WORK TO COMPLETE:
Give back exactly the lines of the data below, starting with the line that has "ATOM 63 O O" and going on through the line that has "ATOM 74 C CA".

Collection entries:
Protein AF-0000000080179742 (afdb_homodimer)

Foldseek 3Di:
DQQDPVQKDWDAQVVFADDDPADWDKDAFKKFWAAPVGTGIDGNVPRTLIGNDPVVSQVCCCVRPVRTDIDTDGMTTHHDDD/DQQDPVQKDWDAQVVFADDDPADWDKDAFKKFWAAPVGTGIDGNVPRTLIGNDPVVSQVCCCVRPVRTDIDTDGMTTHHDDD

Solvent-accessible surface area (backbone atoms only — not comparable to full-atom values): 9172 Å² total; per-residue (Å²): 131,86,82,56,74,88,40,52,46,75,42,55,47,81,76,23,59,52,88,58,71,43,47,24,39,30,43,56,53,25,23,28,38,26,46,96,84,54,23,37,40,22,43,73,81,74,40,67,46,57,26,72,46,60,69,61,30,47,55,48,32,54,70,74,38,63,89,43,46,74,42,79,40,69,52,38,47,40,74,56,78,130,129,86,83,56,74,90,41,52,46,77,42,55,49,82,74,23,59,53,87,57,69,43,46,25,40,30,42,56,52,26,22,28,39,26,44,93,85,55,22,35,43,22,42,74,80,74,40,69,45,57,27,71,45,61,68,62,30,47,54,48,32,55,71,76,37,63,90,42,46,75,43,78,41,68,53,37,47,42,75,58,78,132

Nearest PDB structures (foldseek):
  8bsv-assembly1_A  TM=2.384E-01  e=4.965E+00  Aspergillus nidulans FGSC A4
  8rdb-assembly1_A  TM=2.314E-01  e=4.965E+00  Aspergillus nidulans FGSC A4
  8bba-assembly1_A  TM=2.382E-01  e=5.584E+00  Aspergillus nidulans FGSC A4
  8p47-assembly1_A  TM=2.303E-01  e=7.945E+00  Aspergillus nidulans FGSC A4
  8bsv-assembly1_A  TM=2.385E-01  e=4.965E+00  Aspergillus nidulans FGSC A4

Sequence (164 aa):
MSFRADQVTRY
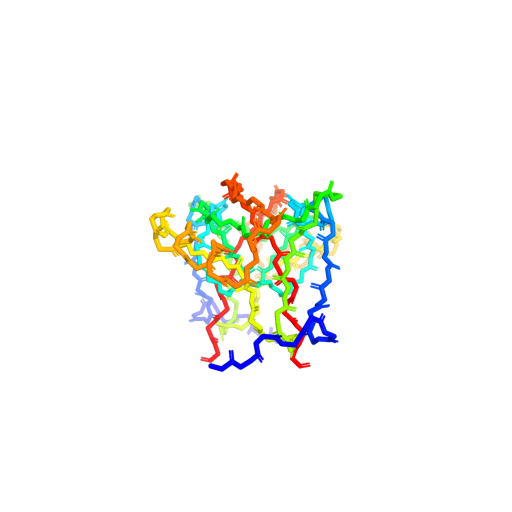KIDDLVKPKNGLFQIYIDHYWVVDNENNVLKYLDRTWQCNSNKELARRFQEKVYPEYSIKKIPIIYAEWKNMSFRADQVTRYKIDDLVKPKNGLFQIYIDHYWVVDNENNVLKYLDRTWQCNSNKELARRFQEKVYPEYSIKKIPIIYAEWKN

pLDDT: mean 93.51, std 10.11, range [47.97, 98.88]

Structure (mmCIF, N/CA/C/O backbone):
data_AF-0000000080179742-model_v1
#
loop_
_entity.id
_entity.type
_entity.pdbx_description
1 polymer 'Uncharacterized protein'
#
loop_
_atom_site.group_PDB
_atom_site.id
_atom_site.type_symbol
_atom_site.label_atom_id
_atom_site.label_alt_id
_atom_site.label_comp_id
_atom_site.label_asym_id
_atom_site.label_entity_id
_atom_site.label_seq_id
_atom_site.pdbx_PDB_ins_code
_atom_site.Cartn_x
_atom_site.Cartn_y
_atom_site.Cartn_z
_atom_site.occupancy
_atom_site.B_iso_or_equiv
_atom_site.auth_seq_id
_atom_site.auth_comp_id
_atom_site.auth_asym_id
_atom_site.auth_atom_id
_atom_site.pdbx_PDB_model_num
ATOM 1 N N . MET A 1 1 ? 8.078 31.375 2.482 1 48.19 1 MET A N 1
ATOM 2 C CA . MET A 1 1 ? 6.922 31.156 1.623 1 48.19 1 MET A CA 1
ATOM 3 C C . MET A 1 1 ? 5.625 31.203 2.428 1 48.19 1 MET A C 1
ATOM 5 O O . MET A 1 1 ? 5.543 30.641 3.52 1 48.19 1 MET A O 1
ATOM 9 N N . SER A 1 2 ? 4.773 32.188 2.199 1 55.41 2 SER A N 1
ATOM 10 C CA . SER A 1 2 ? 3.545 32.406 2.957 1 55.41 2 SER A CA 1
ATOM 11 C C . SER A 1 2 ? 2.602 31.203 2.828 1 55.41 2 SER A C 1
ATOM 13 O O . SER A 1 2 ? 2.248 30.812 1.717 1 55.41 2 SER A O 1
ATOM 15 N N . PHE A 1 3 ? 2.588 30.25 3.764 1 62.88 3 PHE A N 1
ATOM 16 C CA . PHE A 1 3 ? 1.639 29.141 3.842 1 62.88 3 PHE A CA 1
ATOM 17 C C . PHE A 1 3 ? 0.214 29.641 3.627 1 62.88 3 PHE A C 1
ATOM 19 O O . PHE A 1 3 ? -0.227 30.578 4.289 1 62.88 3 PHE A O 1
ATOM 26 N N . ARG A 1 4 ? -0.302 29.328 2.463 1 71.19 4 ARG A N 1
ATOM 27 C CA . ARG A 1 4 ? -1.692 29.688 2.191 1 71.19 4 ARG A CA 1
ATOM 28 C C . ARG A 1 4 ? -2.635 28.562 2.605 1 71.19 4 ARG A C 1
ATOM 30 O O . ARG A 1 4 ? -2.604 27.469 2.027 1 71.19 4 ARG A O 1
ATOM 37 N N . ALA A 1 5 ? -3.342 28.812 3.617 1 72 5 ALA A N 1
ATOM 38 C CA . ALA A 1 5 ? -4.266 27.844 4.191 1 72 5 ALA A CA 1
ATOM 39 C C . ALA A 1 5 ? -5.238 27.312 3.139 1 72 5 ALA A C 1
ATOM 41 O O . ALA A 1 5 ? -5.746 26.203 3.252 1 72 5 ALA A O 1
ATOM 42 N N . ASP A 1 6 ? -5.438 28.188 2.117 1 81.19 6 ASP A N 1
ATOM 43 C CA . ASP A 1 6 ? -6.449 27.812 1.133 1 81.19 6 ASP A CA 1
ATOM 44 C C . ASP A 1 6 ? -5.914 26.766 0.172 1 81.19 6 ASP A C 1
ATOM 46 O O . ASP A 1 6 ? -6.664 26.203 -0.633 1 81.19 6 ASP A O 1
ATOM 50 N N . GLN A 1 7 ? -4.691 26.422 0.366 1 90.62 7 GLN A N 1
ATOM 51 C CA . GLN A 1 7 ? -4.086 25.453 -0.542 1 90.62 7 GLN A CA 1
ATOM 52 C C . GLN A 1 7 ? -3.844 24.125 0.157 1 90.62 7 GLN A C 1
ATOM 54 O O . GLN A 1 7 ? -3.074 23.297 -0.33 1 90.62 7 GLN A O 1
ATOM 59 N N . VAL A 1 8 ? -4.562 23.969 1.304 1 93.69 8 VAL A N 1
ATOM 60 C CA . VAL A 1 8 ? -4.391 22.75 2.076 1 93.69 8 VAL A CA 1
ATOM 61 C C . VAL A 1 8 ? -5.648 21.875 1.961 1 93.69 8 VAL A C 1
ATOM 63 O O . VAL A 1 8 ? -6.762 22.359 2.17 1 93.69 8 VAL A O 1
ATOM 66 N N . THR A 1 9 ? -5.488 20.656 1.519 1 95.31 9 THR A N 1
ATOM 67 C CA . THR A 1 9 ? -6.559 19.672 1.542 1 95.31 9 THR A CA 1
ATOM 68 C C . THR A 1 9 ? -6.465 18.797 2.791 1 95.31 9 THR A C 1
ATOM 70 O O . THR A 1 9 ? -5.363 18.484 3.252 1 95.31 9 THR A O 1
ATOM 73 N N . ARG A 1 10 ? -7.594 18.375 3.287 1 96.12 10 ARG A N 1
ATOM 74 C CA . ARG A 1 10 ? -7.672 17.609 4.523 1 96.12 10 ARG A CA 1
ATOM 75 C C . ARG A 1 10 ? -8.234 16.219 4.27 1 96.12 10 ARG A C 1
ATOM 77 O O . ARG A 1 10 ? -9.172 16.062 3.488 1 96.12 10 ARG A O 1
ATOM 84 N N . TYR A 1 11 ? -7.66 15.234 4.926 1 96.94 11 TYR A N 1
ATOM 85 C CA . TYR A 1 11 ? -8.102 13.844 4.809 1 96.94 11 TYR A CA 1
ATOM 86 C C . TYR A 1 11 ? -8.289 13.219 6.184 1 96.94 11 TYR A C 1
ATOM 88 O O . TYR A 1 11 ? -7.422 13.328 7.051 1 96.94 11 TYR A O 1
ATOM 96 N N . LYS A 1 12 ? -9.359 12.578 6.383 1 97.56 12 LYS A N 1
ATOM 97 C CA . LYS A 1 12 ? -9.57 11.844 7.625 1 97.56 12 LYS A CA 1
ATOM 98 C C . LYS A 1 12 ? -8.578 10.695 7.762 1 97.56 12 LYS A C 1
ATOM 100 O O . LYS A 1 12 ? -8.414 9.898 6.84 1 97.56 12 LYS A O 1
ATOM 105 N N . ILE A 1 13 ? -7.98 10.625 8.914 1 97.75 13 ILE A N 1
ATOM 106 C CA . ILE A 1 13 ? -7 9.578 9.164 1 97.75 13 ILE A CA 1
ATOM 107 C C . ILE A 1 13 ? -7.648 8.203 8.953 1 97.75 13 ILE A C 1
ATOM 109 O O . ILE A 1 13 ? -7.059 7.32 8.328 1 97.75 13 ILE A O 1
ATOM 113 N N . ASP A 1 14 ? -8.867 8.031 9.383 1 96.25 14 ASP A N 1
ATOM 114 C CA . ASP A 1 14 ? -9.547 6.746 9.336 1 96.25 14 ASP A CA 1
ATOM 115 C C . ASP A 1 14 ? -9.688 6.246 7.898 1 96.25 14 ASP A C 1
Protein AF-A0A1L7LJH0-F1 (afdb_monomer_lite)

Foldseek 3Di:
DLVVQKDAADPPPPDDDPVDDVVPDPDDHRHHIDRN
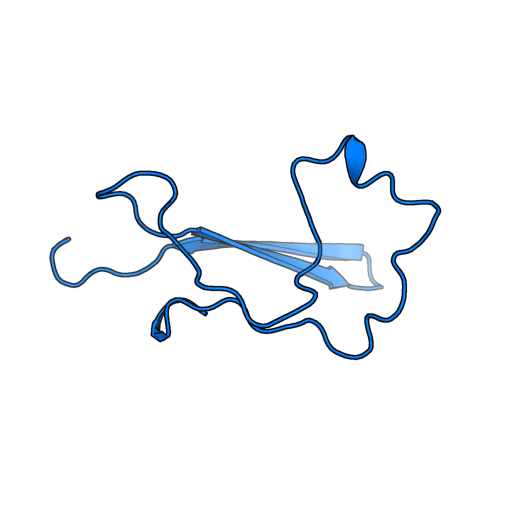DDPDPPAWDKDKDWDADPVGDIDIDMDTRDDPPPD

Organism: NCBI:txid1111760

Structure (mmCIF, N/CA/C/O backbone):
data_AF-A0A1L7LJH0-F1
#
_entry.id   AF-A0A1L7LJH0-F1
#
loop_
_atom_site.group_PDB
_atom_site.id
_atom_site.type_symbol
_atom_site.label_atom_id
_atom_site.label_alt_id
_atom_site.label_comp_id
_atom_site.label_asym_id
_atom_site.label_entity_id
_atom_site.label_seq_id
_atom_site.pdbx_PDB_ins_code
_atom_site.Cartn_x
_atom_site.Cartn_y
_atom_site.Cartn_z
_atom_site.occupancy
_atom_site.B_iso_or_equiv
_atom_site.auth_seq_id
_atom_site.auth_comp_id
_atom_site.auth_asym_id
_atom_site.auth_atom_id
_atom_site.pdbx_PDB_model_num
ATOM 1 N N . MET A 1 1 ? -11.784 1.005 0.930 1.00 95.69 1 MET A N 1
ATOM 2 C CA . MET A 1 1 ? -11.258 -0.227 1.549 1.00 95.69 1 MET A CA 1
ATOM 3 C C . MET A 1 1 ? -11.944 -0.530 2.874 1.00 95.69 1 MET A C 1
ATOM 5 O O . MET A 1 1 ? -12.850 -1.343 2.849 1.00 95.69 1 MET A O 1
ATOM 9 N N . PHE A 1 2 ? -11.639 0.157 3.983 1.00 96.19 2 PHE A N 1
ATOM 10 C CA . PHE A 1 2 ? -12.208 -0.149 5.314 1.00 96.19 2 PHE A CA 1
ATOM 11 C C . PHE A 1 2 ? -13.739 -0.291 5.355 1.00 96.19 2 PHE A C 1
ATOM 13 O O . PHE A 1 2 ? -14.246 -1.324 5.768 1.00 96.19 2 PHE A O 1
ATOM 20 N N . GLN A 1 3 ? -14.477 0.706 4.858 1.00 95.12 3 GLN A N 1
ATOM 21 C CA . GLN A 1 3 ? -15.947 0.705 4.903 1.00 95.12 3 GLN A CA 1
ATOM 22 C C . GLN A 1 3 ? -16.584 -0.444 4.103 1.00 95.12 3 GLN A C 1
ATOM 24 O O . GLN A 1 3 ? -17.553 -1.044 4.559 1.00 95.12 3 GLN A O 1
ATOM 29 N N . ASN A 1 4 ? -16.019 -0.767 2.935 1.00 96.19 4 ASN A N 1
ATOM 30 C CA . ASN A 1 4 ? -16.540 -1.811 2.044 1.00 96.19 4 ASN A CA 1
ATOM 31 C C . ASN A 1 4 ? -15.945 -3.193 2.338 1.00 96.19 4 ASN A C 1
ATOM 33 O O . ASN A 1 4 ? -16.449 -4.182 1.831 1.00 96.19 4 ASN A O 1
ATOM 37 N N . LYS A 1 5 ? -14.888 -3.264 3.158 1.00 96.44 5 LYS A N 1
ATOM 38 C CA . LYS A 1 5 ? -14.140 -4.489 3.483 1.00 96.44 5 LYS A CA 1
ATOM 39 C C . LYS A 1 5 ? -13.576 -5.188 2.241 1.00 96.44 5 LYS A C 1
ATOM 41 O O . LYS A 1 5 ? -13.492 -6.409 2.193 1.00 96.44 5 LYS A O 1
ATOM 46 N N . GLU A 1 6 ? -13.134 -4.393 1.272 1.00 97.94 6 GLU A N 1
ATOM 47 C CA . GLU A 1 6 ? -12.582 -4.844 -0.010 1.00 97.94 6 GLU A CA 1
ATOM 48 C C . GLU A 1 6 ? -11.312 -4.059 -0.361 1.00 97.94 6 GLU A C 1
ATOM 50 O O . GLU A 1 6 ? -11.220 -2.856 -0.081 1.00 97.94 6 GLU A O 1
ATOM 55 N N . ILE A 1 7 ? -10.354 -4.724 -1.006 1.00 98.00 7 ILE A N 1
ATOM 56 C CA . ILE A 1 7 ? -9.157 -4.117 -1.598 1.00 98.00 7 ILE A CA 1
ATOM 57 C C . ILE A 1 7 ? -9.397 -3.993 -3.111 1.00 98.00 7 ILE A C 1
ATOM 59 O O . ILE A 1 7 ? -9.559 -5.018 -3.778 1.00 98.00 7 ILE A O 1
ATOM 63 N N . PRO A 1 8 ? -9.466 -2.770 -3.670 1.00 97.81 8 PRO A N 1
ATOM 64 C CA . PRO A 1 8 ? -9.649 -2.576 -5.102 1.00 97.81 8 PRO A CA 1
ATOM 65 C C . PRO A 1 8 ? -8.372 -2.932 -5.878 1.00 97.81 8 PRO A C 1
ATOM 67 O O . PRO A 1 8 ? -7.275 -2.830 -5.326 1.00 97.81 8 PRO A O 1
ATOM 70 N N . PRO A 1 9 ? -8.494 -3.284 -7.169 1.00 97.81 9 PRO A N 1
ATOM 71 C CA . PRO A 1 9 ? -7.330 -3.511 -8.013 1.00 97.81 9 PRO A CA 1
ATOM 72 C C . PRO A 1 9 ? -6.531 -2.224 -8.249 1.00 97.81 9 PRO A C 1
ATOM 74 O O . PRO A 1 9 ? -7.096 -1.134 -8.386 1.00 97.81 9 PRO A O 1
ATOM 77 N N . THR A 1 10 ? -5.216 -2.370 -8.386 1.00 97.38 10 THR A N 1
ATOM 78 C CA . THR A 1 10 ? -4.332 -1.311 -8.881 1.00 97.38 10 THR A CA 1
ATOM 79 C C . THR A 1 10 ? -4.503 -1.167 -10.392 1.00 97.38 10 THR A C 1
ATOM 81 O O . THR A 1 10 ? -4.387 -2.134 -11.142 1.00 9
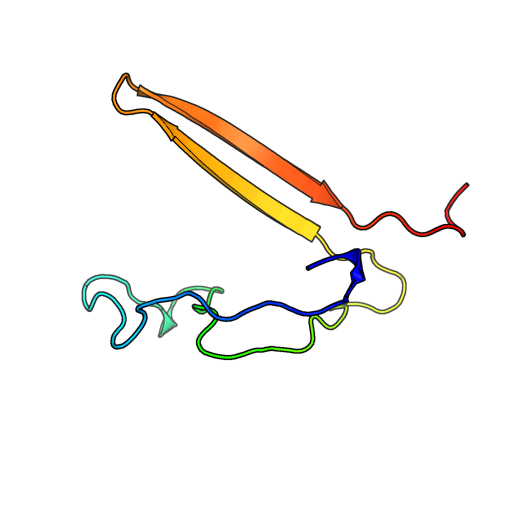7.38 10 THR A O 1
ATOM 84 N N . ILE A 1 11 ? -4.771 0.054 -10.859 1.00 96.69 11 ILE A N 1
ATOM 85 C CA . ILE A 1 11 ? -4.935 0.341 -12.290 1.00 96.69 11 ILE A CA 1
ATOM 86 C C . ILE A 1 11 ? -3.609 0.189 -13.052 1.00 96.69 11 ILE A C 1
ATOM 88 O O . ILE A 1 11 ? -2.540 0.434 -12.496 1.00 96.69 11 ILE A O 1
ATOM 92 N N . ASN A 1 12 ? -3.683 -0.162 -14.340 1.00 95.94 12 ASN A N 1
ATOM 93 C CA . ASN A 1 12 ? -2.532 -0.323 -15.247 1.00 95.94 12 ASN A CA 1
ATOM 94 C C . ASN A 1 12 ? -1.474 -1.347 -14.782 1.00 95.94 12 ASN A C 1
ATOM 96 O O . ASN A 1 12 ? -0.320 -1.286 -15.205 1.00 95.94 12 ASN A O 1
ATOM 100 N N . LEU A 1 13 ? -1.851 -2.287 -13.911 1.00 95.62 13 LEU A N 1
ATOM 101 C CA . LEU A 1 13 ? -0.980 -3.370 -13.469 1.00 95.62 13 LEU A CA 1
ATOM 102 C C . LEU A 1 13 ? -1.120 -4.579 -14.408 1.00 95.62 13 LEU A C 1
ATOM 104 O O . LEU A 1 13 ? -1.941 -5.463 -14.178 1.00 95.62 13 LEU A O 1
ATOM 108 N N . GLU A 1 14 ? -0.319 -4.607 -15.473 1.00 94.00 14 GLU A N 1
ATOM 109 C CA . GLU A 1 14 ? -0.263 -5.739 -16.418 1.00 94.00 14 GLU A CA 1
ATOM 110 C C . GLU A 1 14 ? 0.859 -6.728 -16.074 1.00 94.00 14 GLU A C 1
ATOM 112 O O . GLU A 1 14 ? 0.698 -7.940 -16.200 1.00 94.00 14 GLU A O 1
ATOM 117 N N . GLN A 1 15 ? 1.994 -6.210 -15.601 1.00 94.62 15 GLN A N 1
ATOM 118 C CA . GLN A 1 15 ? 3.163 -6.983 -15.202 1.00 94.62 15 GLN A CA 1
ATOM 119 C C . GLN A 1 15 ? 3.834 -6.307 -14.002 1.00 94.62 15 GLN A C 1
ATOM 121 O O . GLN A 1 15 ? 3.937 -5.080 -13.945 1.00 94.62 15 GLN A O 1
ATOM 126 N N . VAL A 1 16 ? 4.315 -7.100 -13.043 1.00 94.75 16 VAL A N 1
ATOM 127 C CA . VAL A 1 16 ? 5.151 -6.593 -11.946 1.00 94.75 16 VAL A CA 1
ATOM 128 C C . VAL A 1 16 ? 6.545 -6.220 -12.434 1.00 94.75 16 VAL A C 1
ATOM 130 O O . VAL A 1 16 ? 7.065 -6.805 -13.382 1.00 94.75 16 VAL A O 1
ATOM 133 N N . ASN A 1 17 ? 7.176 -5.256 -11.765 1.00 94.88 17 ASN A N 1
ATOM 134 C CA . ASN A 1 17 ? 8.565 -4.915 -12.048 1.00 94.88 17 ASN A CA 1
ATOM 135 C C . ASN A 1 17 ? 9.469 -6.138 -11.766 1.00 94.88 17 ASN A C 1
ATOM
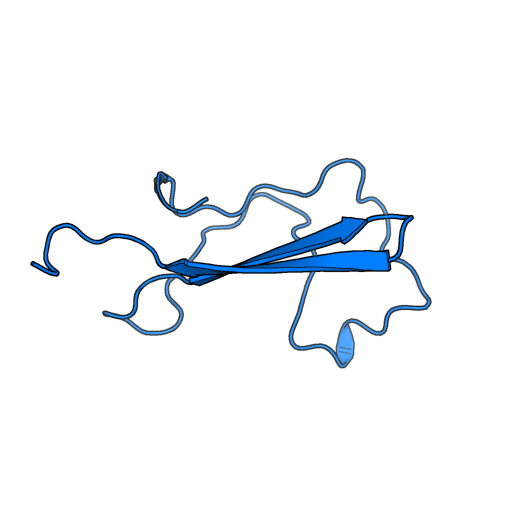 137 O O . ASN A 1 17 ? 9.505 -6.578 -10.618 1.00 94.88 17 ASN A O 1
ATOM 141 N N . PRO A 1 18 ? 10.225 -6.654 -12.758 1.00 94.94 18 PRO A N 1
ATOM 142 C CA . PRO A 1 18 ? 11.033 -7.870 -12.608 1.00 94.94 18 PRO A CA 1
ATOM 143 C C . PRO A 1 18 ? 12.213 -7.723 -11.636 1.00 94.94 18 PRO A C 1
ATOM 145 O O . PRO A 1 18 ? 12.835 -8.716 -11.280 1.00 94.94 18 PRO A O 1
ATOM 148 N N . VAL A 1 19 ? 12.547 -6.497 -11.222 1.00 97.19 19 VAL A N 1
ATOM 149 C CA . VAL A 1 19 ? 13.584 -6.229 -10.212 1.00 97.19 19 VAL A CA 1
ATOM 150 C C . VAL A 1 19 ? 13.053 -6.437 -8.787 1.00 97.19 19 VAL A C 1
ATOM 152 O O . VAL A 1 19 ? 13.839 -6.561 -7.852 1.00 97.19 19 VAL A O 1
ATOM 155 N N . ILE A 1 20 ? 11.730 -6.466 -8.601 1.00 95.62 20 ILE A N 1
ATOM 156 C CA . ILE A 1 20 ? 11.112 -6.695 -7.295 1.00 95.62 20 ILE A CA 1
ATOM 157 C C . ILE A 1 20 ? 10.849 -8.191 -7.135 1.00 95.62 20 ILE A C 1
ATOM 159 O O . ILE A 1 20 ? 10.048 -8.776 -7.861 1.00 95.62 20 ILE A O 1
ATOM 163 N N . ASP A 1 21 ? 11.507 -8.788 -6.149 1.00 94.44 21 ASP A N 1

COMPLETED EXERCISE:
ATOM 63 O O . VAL A 1 8 ? -6.762 22.359 2.17 1 93.69 8 VAL A O 1
ATOM 66 N N . THR A 1 9 ? -5.488 20.656 1.519 1 95.31 9 THR A N 1
ATOM 67 C CA . THR A 1 9 ? -6.559 19.672 1.542 1 95.31 9 THR A CA 1
ATOM 68 C C . THR A 1 9 ? -6.465 18.797 2.791 1 95.31 9 THR A C 1
ATOM 70 O O . THR A 1 9 ? -5.363 18.484 3.252 1 95.31 9 THR A O 1
ATOM 73 N N . ARG A 1 10 ? -7.594 18.375 3.287 1 96.12 10 ARG A N 1
ATOM 74 C CA . ARG A 1 10 ? -7.672 17.609 4.523 1 96.12 10 ARG A CA 1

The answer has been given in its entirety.